Chronic rhinosinusitis (CRS) is a common chronic respiratory condition, frequently associated with asthma and affecting the majority of cystic fibrosis (CF) patients. Pseudomonas aeruginosa infections and biofilms have been implicated in recalcitrant CRS. One of the mechanisms of action for bacteria in CRS and CF is mucosal barrier disruption by secreted products that contributes to the inflammation. However, the role of biofilm and planktonic forms of P. aeruginosa in this process is not known. The aim is to determine the effect of P. aeruginosa exoproteins isolated from CF and non-CF CRS patients on the mucosal barrier.
Exoproteins from 40 P. aeruginosa isolates were collected in planktonic and biofilm form and applied to air-liquid interface (ALI) cultures of primary human nasal epithelial cells (HNECs). Mucosal barrier integrity was evaluated by transepithelial electrical resistance (TEER), passage of FITC-dextrans, and immunofluorescence of tight junction proteins. Cytotoxicity assays were performed to measure cell viability and IL-6 ELISA was carried out to evaluate pro-inflammatory effects.

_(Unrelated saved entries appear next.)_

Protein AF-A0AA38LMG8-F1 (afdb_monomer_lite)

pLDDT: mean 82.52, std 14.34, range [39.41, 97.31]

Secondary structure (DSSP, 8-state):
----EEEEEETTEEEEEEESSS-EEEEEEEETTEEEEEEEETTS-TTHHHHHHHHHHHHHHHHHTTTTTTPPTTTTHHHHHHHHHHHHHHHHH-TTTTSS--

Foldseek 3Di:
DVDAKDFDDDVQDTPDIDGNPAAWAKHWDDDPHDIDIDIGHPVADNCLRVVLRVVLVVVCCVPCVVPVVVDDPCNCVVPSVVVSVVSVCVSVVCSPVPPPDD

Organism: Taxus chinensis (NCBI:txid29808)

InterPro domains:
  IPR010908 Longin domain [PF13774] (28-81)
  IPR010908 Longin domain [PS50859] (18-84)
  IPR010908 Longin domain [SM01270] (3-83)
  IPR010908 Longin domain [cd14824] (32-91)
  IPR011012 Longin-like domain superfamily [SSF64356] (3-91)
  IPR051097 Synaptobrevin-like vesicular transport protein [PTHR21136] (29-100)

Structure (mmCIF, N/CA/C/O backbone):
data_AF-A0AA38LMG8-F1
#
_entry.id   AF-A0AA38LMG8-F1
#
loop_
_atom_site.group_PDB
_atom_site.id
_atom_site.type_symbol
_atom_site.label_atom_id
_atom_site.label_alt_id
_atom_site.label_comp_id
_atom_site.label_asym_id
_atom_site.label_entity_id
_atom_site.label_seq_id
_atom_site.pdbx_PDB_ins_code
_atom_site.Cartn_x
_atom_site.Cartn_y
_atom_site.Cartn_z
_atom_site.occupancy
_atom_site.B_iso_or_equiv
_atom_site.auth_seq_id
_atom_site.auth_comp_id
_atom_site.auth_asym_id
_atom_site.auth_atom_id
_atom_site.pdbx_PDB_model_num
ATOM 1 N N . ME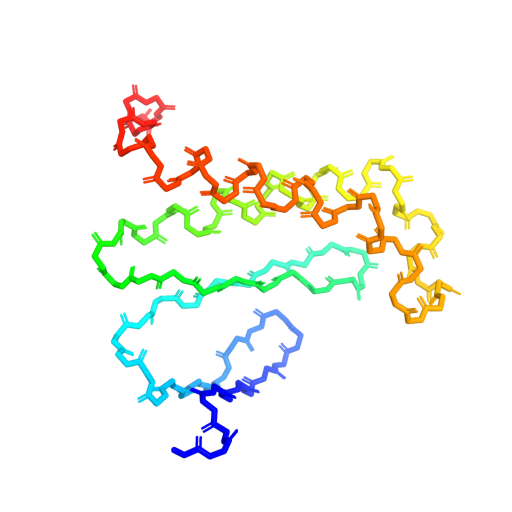T A 1 1 ? -8.796 -0.053 -20.608 1.00 54.06 1 MET A N 1
ATOM 2 C CA . MET A 1 1 ? -9.568 -0.978 -19.741 1.00 54.06 1 MET A CA 1
ATOM 3 C C . MET A 1 1 ? -9.965 -0.219 -18.482 1.00 54.06 1 MET A C 1
ATOM 5 O O . MET A 1 1 ? -9.191 0.635 -18.077 1.00 54.06 1 MET A O 1
ATOM 9 N N . ALA A 1 2 ? -11.144 -0.467 -17.899 1.00 75.62 2 ALA A N 1
ATOM 10 C CA . ALA A 1 2 ? -11.596 0.248 -16.693 1.00 75.62 2 ALA A CA 1
ATOM 11 C C . ALA A 1 2 ? -10.904 -0.239 -15.403 1.00 75.62 2 ALA A C 1
ATOM 13 O O . ALA A 1 2 ? -10.691 0.541 -14.483 1.00 75.62 2 ALA A O 1
ATOM 14 N N . ILE A 1 3 ? -10.521 -1.518 -15.355 1.00 80.25 3 ILE A N 1
ATOM 15 C CA . ILE A 1 3 ? -9.756 -2.126 -14.261 1.00 80.25 3 ILE A CA 1
ATOM 16 C C . ILE A 1 3 ? -8.330 -2.342 -14.769 1.00 80.25 3 ILE A C 1
ATOM 18 O O . ILE A 1 3 ? -8.143 -2.963 -15.817 1.00 80.25 3 ILE A O 1
ATOM 22 N N . VAL A 1 4 ? -7.345 -1.798 -14.053 1.00 80.44 4 VAL A N 1
ATOM 23 C CA . VAL A 1 4 ? -5.927 -1.805 -14.462 1.00 80.44 4 VAL A CA 1
ATOM 24 C C . VAL A 1 4 ? -5.052 -2.742 -13.630 1.00 80.44 4 VAL A C 1
ATOM 26 O O . VAL A 1 4 ? -4.002 -3.158 -14.104 1.00 80.44 4 VAL A O 1
ATOM 29 N N . TYR A 1 5 ? -5.495 -3.125 -12.432 1.00 84.50 5 TYR A N 1
ATOM 30 C CA . TYR A 1 5 ? -4.788 -4.040 -11.538 1.00 84.50 5 TYR A CA 1
ATOM 31 C C . TYR A 1 5 ? -5.788 -4.886 -10.743 1.00 84.50 5 TYR A C 1
ATOM 33 O O . TYR A 1 5 ? -6.823 -4.374 -10.312 1.00 84.50 5 TYR A O 1
ATOM 41 N N . ALA A 1 6 ? -5.481 -6.168 -10.551 1.00 84.50 6 ALA A N 1
ATOM 42 C CA . ALA A 1 6 ? -6.230 -7.081 -9.698 1.00 84.50 6 ALA A CA 1
ATOM 43 C C . ALA A 1 6 ? -5.273 -8.024 -8.958 1.00 84.50 6 ALA A C 1
ATOM 45 O O . ALA A 1 6 ? -4.314 -8.526 -9.543 1.00 84.50 6 ALA A O 1
ATOM 46 N N . VAL A 1 7 ? -5.562 -8.300 -7.686 1.00 85.94 7 VAL A N 1
ATOM 47 C CA . VAL A 1 7 ? -4.763 -9.195 -6.843 1.00 85.94 7 VAL A CA 1
ATOM 48 C C . VAL A 1 7 ? -5.672 -10.077 -5.991 1.00 85.94 7 VAL A C 1
ATOM 50 O O . VAL A 1 7 ? -6.664 -9.616 -5.427 1.00 85.94 7 VAL A O 1
ATOM 53 N N . VAL A 1 8 ? -5.333 -11.360 -5.903 1.00 84.62 8 VAL A N 1
ATOM 54 C CA . VAL A 1 8 ? -5.955 -12.342 -5.013 1.00 84.62 8 VAL A CA 1
ATOM 55 C C . VAL A 1 8 ? -4.946 -12.672 -3.926 1.00 84.62 8 VAL A C 1
ATOM 57 O O . VAL A 1 8 ? -3.865 -13.189 -4.209 1.00 84.62 8 VAL A O 1
ATOM 60 N N . MET A 1 9 ? -5.298 -12.383 -2.676 1.00 81.94 9 MET A 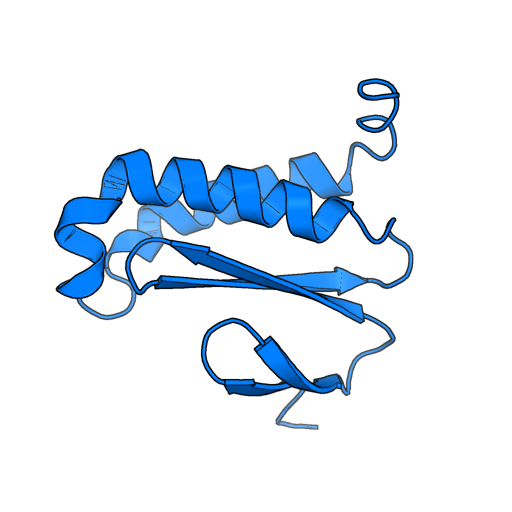N 1
ATOM 61 C CA . MET A 1 9 ? -4.413 -12.581 -1.529 1.00 81.94 9 MET A CA 1
ATOM 62 C C . MET A 1 9 ? -5.088 -13.418 -0.448 1.00 81.94 9 MET A C 1
ATOM 64 O O . MET A 1 9 ? -6.288 -13.293 -0.203 1.00 81.94 9 MET A O 1
ATOM 68 N N . ARG A 1 10 ? -4.294 -14.238 0.246 1.00 81.31 10 ARG A N 1
ATOM 69 C CA . ARG A 1 10 ? -4.673 -14.850 1.526 1.00 81.31 10 ARG A CA 1
ATOM 70 C C . ARG A 1 10 ? -3.728 -14.340 2.605 1.00 81.31 10 ARG A C 1
ATOM 72 O O . ARG A 1 10 ? -2.595 -14.813 2.718 1.00 81.31 10 ARG A O 1
ATOM 79 N N . GLY A 1 11 ? -4.201 -13.399 3.419 1.00 76.25 11 GLY A N 1
ATOM 80 C CA . GLY A 1 11 ? -3.353 -12.718 4.397 1.00 76.25 11 GLY A CA 1
ATOM 81 C C . GLY A 1 11 ? -2.243 -11.945 3.686 1.00 76.25 11 GLY A C 1
ATOM 82 O O . GLY A 1 11 ? -2.532 -11.010 2.954 1.00 76.25 11 GLY A O 1
ATOM 83 N N . THR A 1 12 ? -0.990 -12.361 3.884 1.00 65.94 12 THR A N 1
ATOM 84 C CA . THR A 1 12 ? 0.206 -11.737 3.285 1.00 65.94 12 THR A CA 1
ATOM 85 C C . THR A 1 12 ? 0.688 -12.406 2.001 1.00 65.94 12 THR A C 1
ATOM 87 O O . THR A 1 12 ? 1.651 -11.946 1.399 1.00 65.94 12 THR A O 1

Planktonic exoproteins from 20/40 (50%) clinical isolates had a significant detrimental effect on the barrier and significantly increased IL-6 production. Barrier disruption was characterised by a reduced TEER, increased permeability of FITC-dextrans and discontinuous immunolocalisation of tight junction proteins and was significantly more prevalent in isolates harvested from patients with comorbid asthma (p<0.05).
Exoproteins from planktonic P. aeruginosa clinical isolates from asthmatic CRS patients have detrimental effects on the mucosal barrier and induce IL-6 production potentially contributing to the mucosal inflammation in CRS patients.